Did mom have any infections during pregnancy or birth?
How is baby feeding?
Goal is 1-3 oz q2-3hr in the first few weeks of life or 10-15 minutes q2-3hrs if breast-feeding
How many wet diapers in the last 24 hours?
Goal is at least 3
Have they regained their birth weight by then end of the second week of life?
Critical points in the physical exam
Feel the fontanelle, it should be soft and flat. The anterior fontanelle closes completely around 2 years of age.
Capillary refill - neonates normally have acrocyanosis and delayed peripheral capillary refill (even healthy ones!), so check their capillary refill on their chest.
Be wary of rashes, specifically vesicular ones.
Check tone and reflexes.
The Hypothermic Neonate
Up to 8% of neonates who present with hypothermia have a serious bacterial infection or HSV
Neonatal HSV
It is rare, approximately 3-30 per 100,00 live births
85% of infections occur through perinatal transmission. The majority of transmission occurs in mothers without known HSV.
The peak incidence of neonatal HSV is in the first 2 weeks of life. The incidence declines dramatically after the first month of life.
Clinical features of neonatal HSV include vesicular lesions, conjunctivitis, oral ulceration, seizures, lethargy, and poor feeding. Skin findings are present in only about 60-70% of cases. Patients with severe disease can develop sepsis, hypotension, and DIC.

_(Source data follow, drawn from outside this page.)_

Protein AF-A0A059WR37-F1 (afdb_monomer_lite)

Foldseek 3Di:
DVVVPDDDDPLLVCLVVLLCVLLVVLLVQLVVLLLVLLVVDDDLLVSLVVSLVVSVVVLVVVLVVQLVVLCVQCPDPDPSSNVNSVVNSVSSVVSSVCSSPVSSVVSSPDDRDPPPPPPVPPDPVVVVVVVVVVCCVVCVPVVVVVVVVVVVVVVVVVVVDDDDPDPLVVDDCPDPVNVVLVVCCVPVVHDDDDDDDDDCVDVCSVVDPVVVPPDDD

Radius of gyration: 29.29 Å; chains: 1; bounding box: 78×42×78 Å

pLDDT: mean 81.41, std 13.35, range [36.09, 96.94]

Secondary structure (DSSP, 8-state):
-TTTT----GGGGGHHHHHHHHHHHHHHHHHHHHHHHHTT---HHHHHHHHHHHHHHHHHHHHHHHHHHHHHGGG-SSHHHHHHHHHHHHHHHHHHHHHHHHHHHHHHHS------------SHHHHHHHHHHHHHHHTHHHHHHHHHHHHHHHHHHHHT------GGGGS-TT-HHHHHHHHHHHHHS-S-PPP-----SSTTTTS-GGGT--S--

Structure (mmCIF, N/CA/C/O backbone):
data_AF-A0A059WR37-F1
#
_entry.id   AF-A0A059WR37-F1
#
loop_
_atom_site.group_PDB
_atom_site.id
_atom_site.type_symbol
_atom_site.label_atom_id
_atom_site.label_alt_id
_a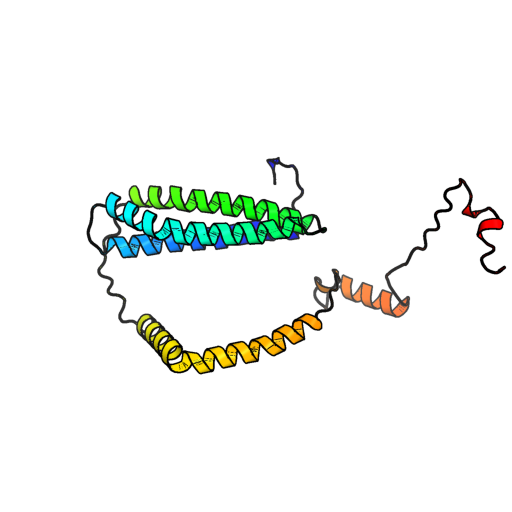tom_site.label_comp_id
_atom_site.label_asym_id
_atom_site.label_entity_id
_atom_site.label_seq_id
_atom_site.pdbx_PDB_ins_code
_atom_site.Cartn_x
_atom_site.Cartn_y
_atom_site.Cartn_z
_atom_site.occupancy
_atom_site.B_iso_or_equiv
_atom_site.auth_seq_id
_atom_site.auth_comp_id
_atom_site.auth_asym_id
_atom_site.auth_atom_id
_atom_site.pdbx_PDB_model_num
ATOM 1 N N . MET A 1 1 ? 14.916 7.645 1.463 1.00 70.38 1 MET A N 1
ATOM 2 C CA . MET A 1 1 ? 15.365 8.479 0.328 1.00 70.38 1 MET A CA 1
ATOM 3 C C . MET A 1 1 ? 16.437 9.476 0.752 1.00 70.38 1 MET A C 1
ATOM 5 O O . MET A 1 1 ? 17.574 9.283 0.353 1.00 70.38 1 MET A O 1
ATOM 9 N N . ALA A 1 2 ? 16.146 10.460 1.617 1.00 74.12 2 ALA A N 1
ATOM 10 C CA . ALA A 1 2 ? 17.149 11.455 2.037 1.00 74.12 2 ALA A CA 1
ATOM 11 C C . ALA A 1 2 ? 18.386 10.843 2.733 1.00 74.12 2 ALA A C 1
ATOM 13 O O . ALA A 1 2 ? 19.516 11.183 2.401 1.00 74.12 2 ALA A O 1
ATOM 14 N N . LEU A 1 3 ? 18.177 9.876 3.634 1.00 74.00 3 LEU A N 1
ATOM 15 C CA . LEU A 1 3 ? 19.259 9.164 4.334 1.00 74.00 3 LEU A CA 1
ATOM 16 C C . LEU A 1 3 ? 20.117 8.278 3.414 1.00 74.00 3 LEU A C 1
ATOM 18 O O . LEU A 1 3 ? 21.294 8.077 3.681 1.00 74.00 3 LEU A O 1
ATOM 22 N N . THR A 1 4 ? 19.543 7.765 2.326 1.00 76.75 4 THR A N 1
ATOM 23 C CA . THR A 1 4 ? 20.205 6.832 1.398 1.00 76.75 4 THR A CA 1
ATOM 24 C C . THR A 1 4 ? 20.814 7.528 0.177 1.00 76.75 4 THR A C 1
ATOM 26 O O . THR A 1 4 ? 21.366 6.846 -0.676 1.00 76.75 4 THR A O 1
ATOM 29 N N . ARG A 1 5 ? 20.710 8.866 0.076 1.00 75.75 5 ARG A N 1
ATOM 30 C CA . ARG A 1 5 ? 21.180 9.692 -1.061 1.00 75.75 5 ARG A CA 1
ATOM 31 C C . ARG A 1 5 ? 20.692 9.226 -2.443 1.00 75.75 5 ARG A C 1
ATOM 33 O O . ARG A 1 5 ? 21.339 9.482 -3.453 1.00 75.75 5 ARG A O 1
ATOM 40 N N . GLU A 1 6 ? 19.536 8.573 -2.488 1.00 77.50 6 GLU A N 1
ATOM 41 C CA . GLU A 1 6 ? 18.909 8.135 -3.738 1.00 77.50 6 GLU A CA 1
ATOM 42 C C . GLU A 1 6 ? 18.181 9.318 -4.399 1.00 77.50 6 GLU A C 1
ATOM 44 O O . GLU A 1 6 ? 17.423 10.016 -3.710 1.00 77.50 6 GLU A O 1
ATOM 49 N N . PRO A 1 7 ? 18.409 9.581 -5.700 1.00 75.62 7 PRO A N 1
ATOM 50 C CA . PRO A 1 7 ? 17.794 10.702 -6.397 1.00 75.62 7 PRO A CA 1
ATOM 51 C C . PRO A 1 7 ? 16.275 10.527 -6.510 1.00 75.62 7 PRO A C 1
ATOM 53 O O . PRO A 1 7 ? 15.765 9.439 -6.780 1.00 75.62 7 PRO A O 1
ATOM 56 N N . ILE A 1 8 ? 15.533 11.627 -6.352 1.00 79.88 8 ILE A N 1
ATOM 57 C CA . ILE A 1 8 ? 14.092 11.637 -6.623 1.00 79.88 8 ILE A CA 1
ATOM 58 C C . ILE A 1 8 ? 13.906 11.542 -8.137 1.00 79.88 8 ILE A C 1
ATOM 60 O O . ILE A 1 8 ? 14.290 12.435 -8.888 1.00 79.88 8 ILE A O 1
ATOM 64 N N . THR A 1 9 ? 13.309 10.444 -8.581 1.00 82.38 9 THR A N 1
ATOM 65 C CA . THR A 1 9 ? 12.985 10.188 -9.987 1.00 82.38 9 THR A CA 1
ATOM 66 C C . THR A 1 9 ? 11.497 10.409 -10.246 1.00 82.38 9 THR A C 1
ATOM 68 O O . THR A 1 9 ? 10.682 10.371 -9.320 1.00 82.38 9 THR A O 1
ATOM 71 N N . ILE A 1 10 ? 11.117 10.579 -11.517 1.00 81.75 10 ILE A N 1
ATOM 72 C CA . ILE A 1 10 ? 9.715 10.778 -11.923 1.00 81.75 10 ILE A CA 1
ATOM 73 C C . ILE A 1 10 ? 8.814 9.650 -11.394 1.00 81.75 10 ILE A C 1
ATOM 75 O O . ILE A 1 10 ? 7.732 9.919 -10.882 1.00 81.75 10 ILE A O 1
ATOM 79 N N . GLY A 1 11 ? 9.276 8.395 -11.425 1.00 77.62 11 GLY A N 1
ATOM 80 C CA . GLY A 1 11 ? 8.487 7.271 -10.908 1.00 77.62 11 GLY A CA 1
ATOM 81 C C . GLY A 1 11 ? 8.334 7.264 -9.384 1.00 77.62 11 GLY A C 1
ATOM 82 O O . GLY A 1 11 ? 7.328 6.781 -8.874 1.00 77.62 11 GLY A O 1
ATOM 83 N N . THR A 1 12 ? 9.272 7.855 -8.638 1.00 84.56 12 THR A N 1
ATOM 84 C CA . THR A 1 12 ? 9.160 7.977 -7.174 1.00 84.56 12 THR A CA 1
ATOM 85 C C . THR A 1 12 ? 8.274 9.137 -6.714 1.00 84.56 12 THR A C 1
ATOM 87 O O . THR A 1 12 ? 7.872 9.154 -5.554 1.00 84.56 12 THR A O 1
ATOM 90 N N . LEU A 1 13 ? 7.895 10.070 -7.599 1.00 88.94 13 LEU A N 1
ATOM 91 C CA . LEU A 1 13 ? 6.990 11.185 -7.264 1.00 88.94 13 LEU A CA 1
ATOM 92 C C . LEU A 1 13 ? 5.569 10.731 -6.905 1.00 88.94 13 LEU A C 1
ATOM 94 O O . LEU A 1 13 ? 4.826 11.476 -6.276 1.00 88.94 13 LEU A O 1
ATOM 98 N N . ILE A 1 14 ? 5.193 9.510 -7.283 1.00 90.44 14 ILE A N 1
ATOM 99 C CA . ILE A 1 14 ? 3.885 8.925 -6.966 1.00 90.44 14 ILE A CA 1
ATOM 100 C C . ILE A 1 14 ? 3.836 8.449 -5.502 1.00 90.44 14 ILE A C 1
ATOM 102 O O . ILE A 1 14 ? 2.760 8.354 -4.911 1.00 90.44 14 ILE A O 1
ATOM 106 N N . LEU A 1 15 ? 4.996 8.199 -4.882 1.00 92.00 15 LEU A N 1
ATOM 107 C CA . LEU A 1 15 ? 5.094 7.632 -3.538 1.00 92.00 15 LEU A CA 1
ATOM 108 C C . LEU A 1 15 ? 4.326 8.438 -2.469 1.00 92.00 15 LEU A C 1
ATOM 110 O O . LEU A 1 15 ? 3.544 7.822 -1.748 1.00 92.00 15 LEU A O 1
ATOM 114 N N . PRO A 1 16 ? 4.464 9.776 -2.351 1.00 91.62 16 PRO A N 1
ATOM 115 C CA . PRO A 1 16 ? 3.730 10.539 -1.341 1.00 91.62 16 PRO A CA 1
ATOM 116 C C . PRO A 1 16 ? 2.211 10.423 -1.500 1.00 91.62 16 PRO A C 1
ATOM 118 O O . PRO A 1 16 ? 1.501 10.306 -0.507 1.00 91.62 16 PRO A O 1
ATOM 121 N N . VAL A 1 17 ? 1.713 10.396 -2.740 1.00 93.88 17 VAL A N 1
ATOM 122 C CA . VAL A 1 17 ? 0.278 10.242 -3.024 1.00 93.88 17 VAL A CA 1
ATOM 123 C C . VAL A 1 17 ? -0.218 8.883 -2.532 1.00 93.88 17 VAL A C 1
ATOM 125 O O . VAL A 1 17 ? -1.233 8.816 -1.844 1.00 93.88 17 VAL A O 1
ATOM 128 N N . LEU A 1 18 ? 0.526 7.808 -2.810 1.00 94.06 18 LEU A N 1
ATOM 129 C CA . LEU A 1 18 ? 0.183 6.461 -2.341 1.00 94.06 18 LEU A CA 1
ATOM 130 C C . LEU A 1 18 ? 0.154 6.373 -0.812 1.00 94.06 18 LEU A C 1
ATOM 132 O O . LEU A 1 18 ? -0.768 5.793 -0.239 1.00 94.06 18 LEU A O 1
ATOM 136 N N . LEU A 1 19 ? 1.148 6.973 -0.155 1.00 94.19 19 LEU A N 1
ATOM 137 C CA . LEU A 1 19 ? 1.241 7.005 1.302 1.00 94.19 19 LEU A CA 1
ATOM 138 C C . LEU A 1 19 ? 0.069 7.771 1.929 1.00 94.19 19 LEU A C 1
ATOM 140 O O . LEU A 1 19 ? -0.507 7.299 2.906 1.00 94.19 19 LEU A O 1
ATOM 144 N N . ILE A 1 20 ? -0.335 8.903 1.346 1.00 95.00 20 ILE A N 1
ATOM 145 C CA . ILE A 1 20 ? -1.496 9.672 1.816 1.00 95.00 20 ILE A CA 1
ATOM 146 C C . ILE A 1 20 ? -2.788 8.863 1.662 1.00 95.00 20 ILE A C 1
ATOM 148 O O . ILE A 1 20 ? -3.572 8.790 2.607 1.00 95.00 20 ILE A O 1
ATOM 152 N N . VAL A 1 21 ? -3.003 8.227 0.506 1.00 94.62 21 VAL A N 1
ATOM 153 C CA . VAL A 1 21 ? -4.213 7.431 0.243 1.00 94.62 21 VAL A CA 1
ATOM 154 C C . VAL A 1 21 ? -4.338 6.282 1.243 1.00 94.62 21 VAL A C 1
ATOM 156 O O . VAL A 1 21 ? -5.385 6.118 1.873 1.00 94.62 21 VAL A O 1
ATOM 159 N N . ILE A 1 22 ? -3.268 5.512 1.444 1.00 93.56 22 ILE A N 1
ATOM 160 C CA . ILE A 1 22 ? -3.296 4.349 2.340 1.00 93.56 22 ILE A CA 1
ATOM 161 C C . ILE A 1 22 ? -3.356 4.777 3.809 1.00 93.56 22 ILE A C 1
ATOM 163 O O . ILE A 1 22 ? -4.154 4.233 4.571 1.00 93.56 22 ILE A O 1
ATOM 167 N N . GLY A 1 23 ? -2.592 5.800 4.199 1.00 93.12 23 GLY A N 1
ATOM 168 C CA . GLY A 1 23 ? -2.639 6.347 5.554 1.00 93.12 23 GLY A CA 1
ATOM 169 C C . GLY A 1 23 ? -4.018 6.894 5.920 1.00 93.12 23 GLY A C 1
ATOM 170 O O . GLY A 1 23 ? -4.523 6.605 7.006 1.00 93.12 23 GLY A O 1
ATOM 171 N N . SER A 1 24 ? -4.664 7.619 5.003 1.00 94.38 24 SER A N 1
ATOM 172 C CA . SER A 1 24 ? -6.031 8.112 5.196 1.00 94.38 24 SER A CA 1
ATOM 173 C C . SER A 1 24 ? -7.031 6.961 5.291 1.00 94.38 24 SER A C 1
ATOM 175 O O . SER A 1 24 ? -7.841 6.945 6.213 1.00 94.38 24 SER A O 1
ATOM 177 N N . THR A 1 25 ? -6.922 5.955 4.419 1.00 93.81 25 THR A N 1
ATOM 178 C CA . THR A 1 25 ? -7.822 4.791 4.422 1.00 93.81 25 THR A CA 1
ATOM 179 C C . THR A 1 25 ? -7.755 4.024 5.743 1.00 93.81 25 THR A C 1
ATOM 181 O O . THR A 1 25 ? -8.792 3.766 6.354 1.00 93.81 25 THR A O 1
ATOM 184 N N . TYR A 1 26 ? -6.553 3.701 6.234 1.00 93.44 26 TYR A N 1
ATOM 185 C CA . TYR A 1 26 ? -6.406 2.998 7.513 1.00 93.44 26 TYR A CA 1
ATOM 186 C C . TYR A 1 26 ? -6.857 3.854 8.698 1.00 93.44 26 TYR A C 1
ATOM 188 O O . TYR A 1 26 ? -7.494 3.335 9.610 1.00 93.44 26 TYR A O 1
ATOM 196 N N . SER A 1 27 ? -6.595 5.163 8.671 1.00 92.12 27 SER A N 1
ATOM 197 C CA . SER A 1 27 ? -7.058 6.071 9.728 1.00 92.12 27 SER A CA 1
ATOM 198 C C . SER A 1 27 ? -8.586 6.138 9.783 1.00 92.12 27 SER A C 1
ATOM 200 O O . SER A 1 27 ? -9.160 6.000 10.859 1.00 92.12 27 SER A O 1
ATOM 202 N N . ILE A 1 28 ? -9.250 6.283 8.630 1.00 92.19 28 ILE A N 1
ATOM 203 C CA . ILE A 1 28 ? -10.718 6.291 8.528 1.00 92.19 28 ILE A CA 1
ATOM 204 C C . ILE A 1 28 ? -11.293 4.973 9.044 1.00 92.19 28 ILE A C 1
ATOM 206 O O . ILE A 1 28 ? -12.257 4.991 9.800 1.00 92.19 28 ILE A O 1
ATOM 210 N N . TYR A 1 29 ? -10.688 3.840 8.685 1.00 90.75 29 TYR A N 1
ATOM 211 C CA . TYR A 1 29 ? -11.150 2.529 9.136 1.00 90.75 29 TYR A CA 1
ATOM 212 C C . TYR A 1 29 ? -11.076 2.371 10.663 1.00 90.75 29 TYR A C 1
ATOM 214 O O . TYR A 1 29 ? -12.043 1.937 11.287 1.00 90.75 29 TYR A O 1
ATOM 222 N N . VAL A 1 30 ? -9.959 2.773 11.283 1.00 90.06 30 VAL A N 1
ATOM 223 C CA . VAL A 1 30 ? -9.797 2.721 12.748 1.00 90.06 30 VAL A CA 1
ATOM 224 C C . VAL A 1 30 ? -10.796 3.641 13.453 1.00 90.06 30 VAL A C 1
ATOM 226 O O . VAL A 1 30 ? -11.391 3.239 14.452 1.00 90.06 30 VAL A O 1
ATOM 229 N N . ILE A 1 31 ? -11.013 4.850 12.926 1.00 89.00 31 ILE A N 1
ATOM 230 C CA . ILE A 1 31 ? -11.971 5.813 13.487 1.00 89.00 31 ILE A CA 1
ATOM 231 C C . ILE A 1 31 ? -13.406 5.295 13.355 1.00 89.00 31 ILE A C 1
ATOM 233 O O . ILE A 1 31 ? -14.147 5.325 14.332 1.00 89.00 31 ILE A O 1
ATOM 237 N N . ALA A 1 32 ? -13.787 4.767 12.190 1.00 87.12 32 ALA A N 1
ATOM 238 C CA . ALA A 1 32 ? -15.123 4.220 11.966 1.00 87.12 32 ALA A CA 1
ATOM 239 C C . ALA A 1 32 ? -15.431 3.058 12.923 1.00 87.12 32 ALA A C 1
ATOM 241 O O . ALA A 1 32 ? -16.515 3.009 13.500 1.00 87.12 32 ALA A O 1
ATOM 242 N N . GLN A 1 33 ? -14.463 2.161 13.157 1.00 86.19 33 GLN A N 1
ATOM 243 C CA . GLN A 1 33 ? -14.644 1.074 14.122 1.00 86.19 33 GLN A CA 1
ATOM 244 C C . GLN A 1 33 ? -14.772 1.596 15.557 1.00 86.19 33 GLN A C 1
ATOM 246 O O . GLN A 1 33 ? -15.556 1.063 16.340 1.00 86.19 33 GLN A O 1
ATOM 251 N N . TYR A 1 34 ? -14.010 2.636 15.901 1.00 85.19 34 TYR A N 1
ATOM 252 C CA . TYR A 1 34 ? -14.111 3.284 17.203 1.00 85.19 34 TYR A CA 1
ATOM 253 C C . TYR A 1 34 ? -15.480 3.937 17.423 1.00 85.19 34 TYR A C 1
ATOM 255 O O . TYR A 1 34 ? -16.055 3.784 18.498 1.00 85.19 34 TYR A O 1
ATOM 263 N N . GLU A 1 35 ? -16.032 4.615 16.415 1.00 83.00 35 GLU A N 1
ATOM 264 C CA . GLU A 1 35 ? -17.385 5.179 16.480 1.00 83.00 35 GLU A CA 1
ATOM 265 C C . GLU A 1 35 ? -18.462 4.092 16.620 1.00 83.00 35 GLU A C 1
ATOM 267 O O . GLU A 1 35 ? -19.409 4.267 17.389 1.00 83.00 35 GLU A O 1
ATOM 272 N N . GLU A 1 36 ? -18.299 2.956 15.934 1.00 81.88 36 GLU A N 1
ATOM 273 C CA . GLU A 1 36 ? -19.204 1.805 16.044 1.00 81.88 36 GLU A CA 1
ATOM 274 C C . GLU A 1 36 ? -19.198 1.214 17.468 1.00 81.88 36 GLU A C 1
ATOM 276 O O . GLU A 1 36 ? -20.257 0.998 18.058 1.00 81.88 36 GLU A O 1
ATOM 281 N N . GLU A 1 37 ? -18.018 1.010 18.066 1.00 81.38 37 GLU A N 1
ATOM 282 C CA . GLU A 1 37 ? -17.891 0.470 19.428 1.00 81.38 37 GLU A CA 1
ATOM 283 C C . GLU A 1 37 ? -18.268 1.488 20.518 1.00 81.38 37 GLU A C 1
ATOM 285 O O . GLU A 1 37 ? -18.736 1.100 21.591 1.00 81.38 37 GLU A O 1
ATOM 290 N N . ALA A 1 38 ? -18.122 2.794 20.262 1.00 79.19 38 ALA A N 1
ATOM 291 C CA . ALA A 1 38 ? -18.544 3.846 21.189 1.00 79.19 38 ALA A CA 1
ATOM 292 C C . ALA A 1 38 ? -20.067 3.850 21.427 1.00 79.19 38 ALA A C 1
ATOM 294 O O . ALA A 1 38 ? -20.522 4.299 22.481 1.00 79.19 38 ALA A O 1
ATOM 295 N N . GLY A 1 39 ? -20.856 3.308 20.490 1.00 71.00 39 GLY A N 1
ATOM 296 C CA . GLY A 1 39 ? -22.299 3.103 20.658 1.00 71.00 39 GLY A CA 1
ATOM 297 C C . GLY A 1 39 ? -22.671 2.004 21.662 1.00 71.00 39 GLY A C 1
ATOM 298 O O . GLY A 1 39 ? -23.766 2.029 22.220 1.00 71.00 39 GLY A O 1
ATOM 299 N N . ASN A 1 40 ? -21.758 1.076 21.967 1.00 70.62 40 ASN A N 1
ATOM 300 C CA . ASN A 1 40 ? -22.050 -0.119 22.768 1.00 70.62 40 ASN A CA 1
ATOM 301 C C . ASN A 1 40 ? -21.955 0.081 24.295 1.00 70.62 40 ASN A C 1
ATOM 303 O O . ASN A 1 40 ? -22.065 -0.894 25.033 1.00 70.62 40 ASN A O 1
ATOM 307 N N . SER A 1 41 ? -21.828 1.328 24.773 1.00 62.41 41 SER A N 1
ATOM 308 C CA . SER A 1 41 ? -21.711 1.727 26.192 1.00 62.41 41 SER A CA 1
ATOM 309 C C . SER A 1 41 ? -20.501 1.123 26.933 1.00 62.41 41 SER A C 1
ATOM 311 O O . SER A 1 41 ? -20.388 -0.083 27.131 1.00 62.41 41 SER A O 1
ATOM 313 N N . GLY A 1 42 ? -19.583 1.970 27.409 1.00 70.25 42 GLY A N 1
ATOM 314 C CA . GLY A 1 42 ? -18.407 1.531 28.168 1.00 70.25 42 GLY A CA 1
ATOM 315 C C . GLY A 1 42 ? -17.483 2.678 28.578 1.00 70.25 42 GLY A C 1
ATOM 316 O O . GLY A 1 42 ? -17.691 3.828 28.190 1.00 70.25 42 GLY A O 1
ATOM 317 N N . SER A 1 43 ? -16.450 2.369 29.368 1.00 78.62 43 SER A N 1
ATOM 318 C CA . SER A 1 43 ? -15.370 3.318 29.670 1.00 78.62 43 SER A CA 1
ATOM 319 C C . SER A 1 43 ? -14.625 3.696 28.378 1.00 78.62 43 SER A C 1
ATOM 321 O O . SER A 1 43 ? -14.397 2.810 27.550 1.00 78.62 43 SER A O 1
ATOM 323 N N . PRO A 1 44 ? -14.173 4.957 28.197 1.00 73.75 44 PRO A N 1
ATOM 324 C CA . PRO A 1 44 ? -13.407 5.376 27.018 1.00 73.75 44 PRO A CA 1
ATOM 325 C C . PRO A 1 44 ? -12.249 4.434 26.672 1.00 73.75 44 PRO A C 1
ATOM 327 O O . PRO A 1 44 ? -12.015 4.121 25.508 1.00 73.75 44 PRO A O 1
ATOM 330 N N . LYS A 1 45 ? -11.552 3.932 27.698 1.00 78.94 45 LYS A N 1
ATOM 331 C CA . LYS A 1 45 ? -10.409 3.026 27.538 1.00 78.94 45 LYS A CA 1
ATOM 332 C C . LYS A 1 45 ? -10.817 1.645 27.025 1.00 78.94 45 LYS A C 1
ATOM 334 O O . LYS A 1 45 ? -10.114 1.081 26.190 1.00 78.94 45 LYS A O 1
ATOM 339 N N . ASP A 1 46 ? -11.957 1.131 27.479 1.00 83.19 46 ASP A N 1
ATOM 340 C CA . ASP A 1 46 ? -12.461 -0.179 27.058 1.00 83.19 46 ASP A CA 1
ATOM 341 C C . ASP A 1 46 ? -12.930 -0.145 25.602 1.00 83.19 46 ASP A C 1
ATOM 343 O O . ASP A 1 46 ? -12.662 -1.077 24.844 1.00 83.19 46 ASP A O 1
ATOM 347 N N . VAL A 1 47 ? -13.571 0.954 25.189 1.00 82.81 47 VAL A N 1
ATOM 348 C CA . VAL A 1 47 ? -13.995 1.172 23.798 1.00 82.81 47 VAL A CA 1
ATOM 349 C C . VAL A 1 47 ? -12.783 1.223 22.866 1.00 82.81 47 VAL A C 1
ATOM 351 O O . VAL A 1 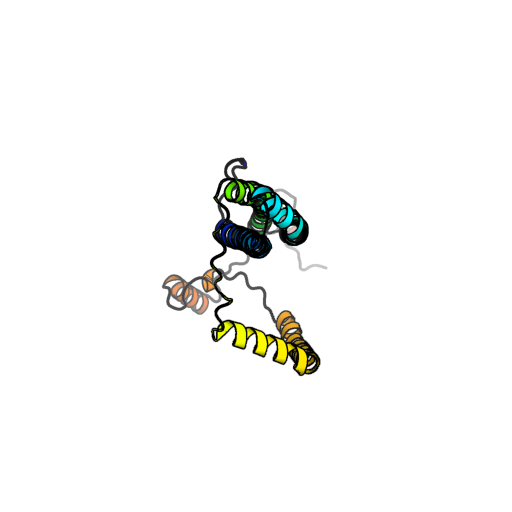47 ? -12.765 0.527 21.850 1.00 82.81 47 VAL A O 1
ATOM 354 N N . VAL A 1 48 ? -11.736 1.978 23.226 1.00 84.31 48 VAL A N 1
ATOM 355 C CA . VAL A 1 48 ? -10.488 2.032 22.440 1.00 84.31 48 VAL A CA 1
ATOM 356 C C . VAL A 1 48 ? -9.842 0.649 22.341 1.00 84.31 48 VAL A C 1
ATOM 358 O O . VAL A 1 48 ? -9.455 0.238 21.248 1.00 84.31 48 VAL A O 1
ATOM 361 N N . TYR A 1 49 ? -9.755 -0.092 23.450 1.00 85.94 49 TYR A N 1
ATOM 362 C CA . TYR A 1 49 ? -9.148 -1.423 23.459 1.00 85.94 49 TYR A CA 1
ATOM 363 C C . TYR A 1 49 ? -9.904 -2.413 22.562 1.00 85.94 49 TYR A C 1
ATOM 365 O O . TYR A 1 49 ? -9.291 -3.079 21.728 1.00 85.94 49 TYR A O 1
ATOM 373 N N . ARG A 1 50 ? -11.237 -2.477 22.673 1.00 84.81 50 ARG A N 1
ATOM 374 C CA . ARG A 1 50 ? -12.073 -3.357 21.836 1.00 84.81 50 ARG A CA 1
ATOM 375 C C . ARG A 1 50 ? -11.960 -3.011 20.356 1.00 84.81 50 ARG A C 1
ATOM 377 O O . ARG A 1 50 ? -11.769 -3.907 19.533 1.00 84.81 50 ARG A O 1
ATOM 384 N N . SER A 1 51 ? -11.998 -1.718 20.040 1.00 85.00 51 SER A N 1
ATOM 385 C CA . SER A 1 51 ? -11.817 -1.222 18.674 1.00 85.00 51 SER A CA 1
ATOM 386 C C . SER A 1 51 ? -10.461 -1.647 18.122 1.00 85.00 51 SER A C 1
ATOM 388 O O . SER A 1 51 ? -10.389 -2.194 17.025 1.00 85.00 51 SER A O 1
ATOM 390 N N . LEU A 1 52 ? -9.391 -1.483 18.909 1.00 87.25 52 LEU A N 1
ATOM 391 C CA . LEU A 1 52 ? -8.035 -1.857 18.516 1.00 87.25 52 LEU A CA 1
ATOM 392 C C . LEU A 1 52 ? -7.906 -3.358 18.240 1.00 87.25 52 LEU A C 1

Neonatal brains are not fully myelinated yet, and so generalized tonic-clonic seizures may not present the way we typically picture them. Instead, the seizures may be very subtle, so be hesitant to dismiss parental concerns for subtle seizure-like activity that otherwise may not sound like a typical seizure.
Infants with fever or hypothermia: what do we do?
Infants < 29 days old
Get a full sepsis workup, antibiotics, and admission
Infants 29-60 days
Apply the PECARN stratification tool
Infants with soft tissue infections; do they need a full workup?
In a study of 172 kids that had cellulitis or an abscess, only one had a serious bacterial infection.
Another study looked at 104 afebrile neonates with a soft tissue infection. 84% of these patients had cellulitis and 55% of them had an abscess. All were admitted to the hospital for observation. None of these patients had a serious bacterial infection.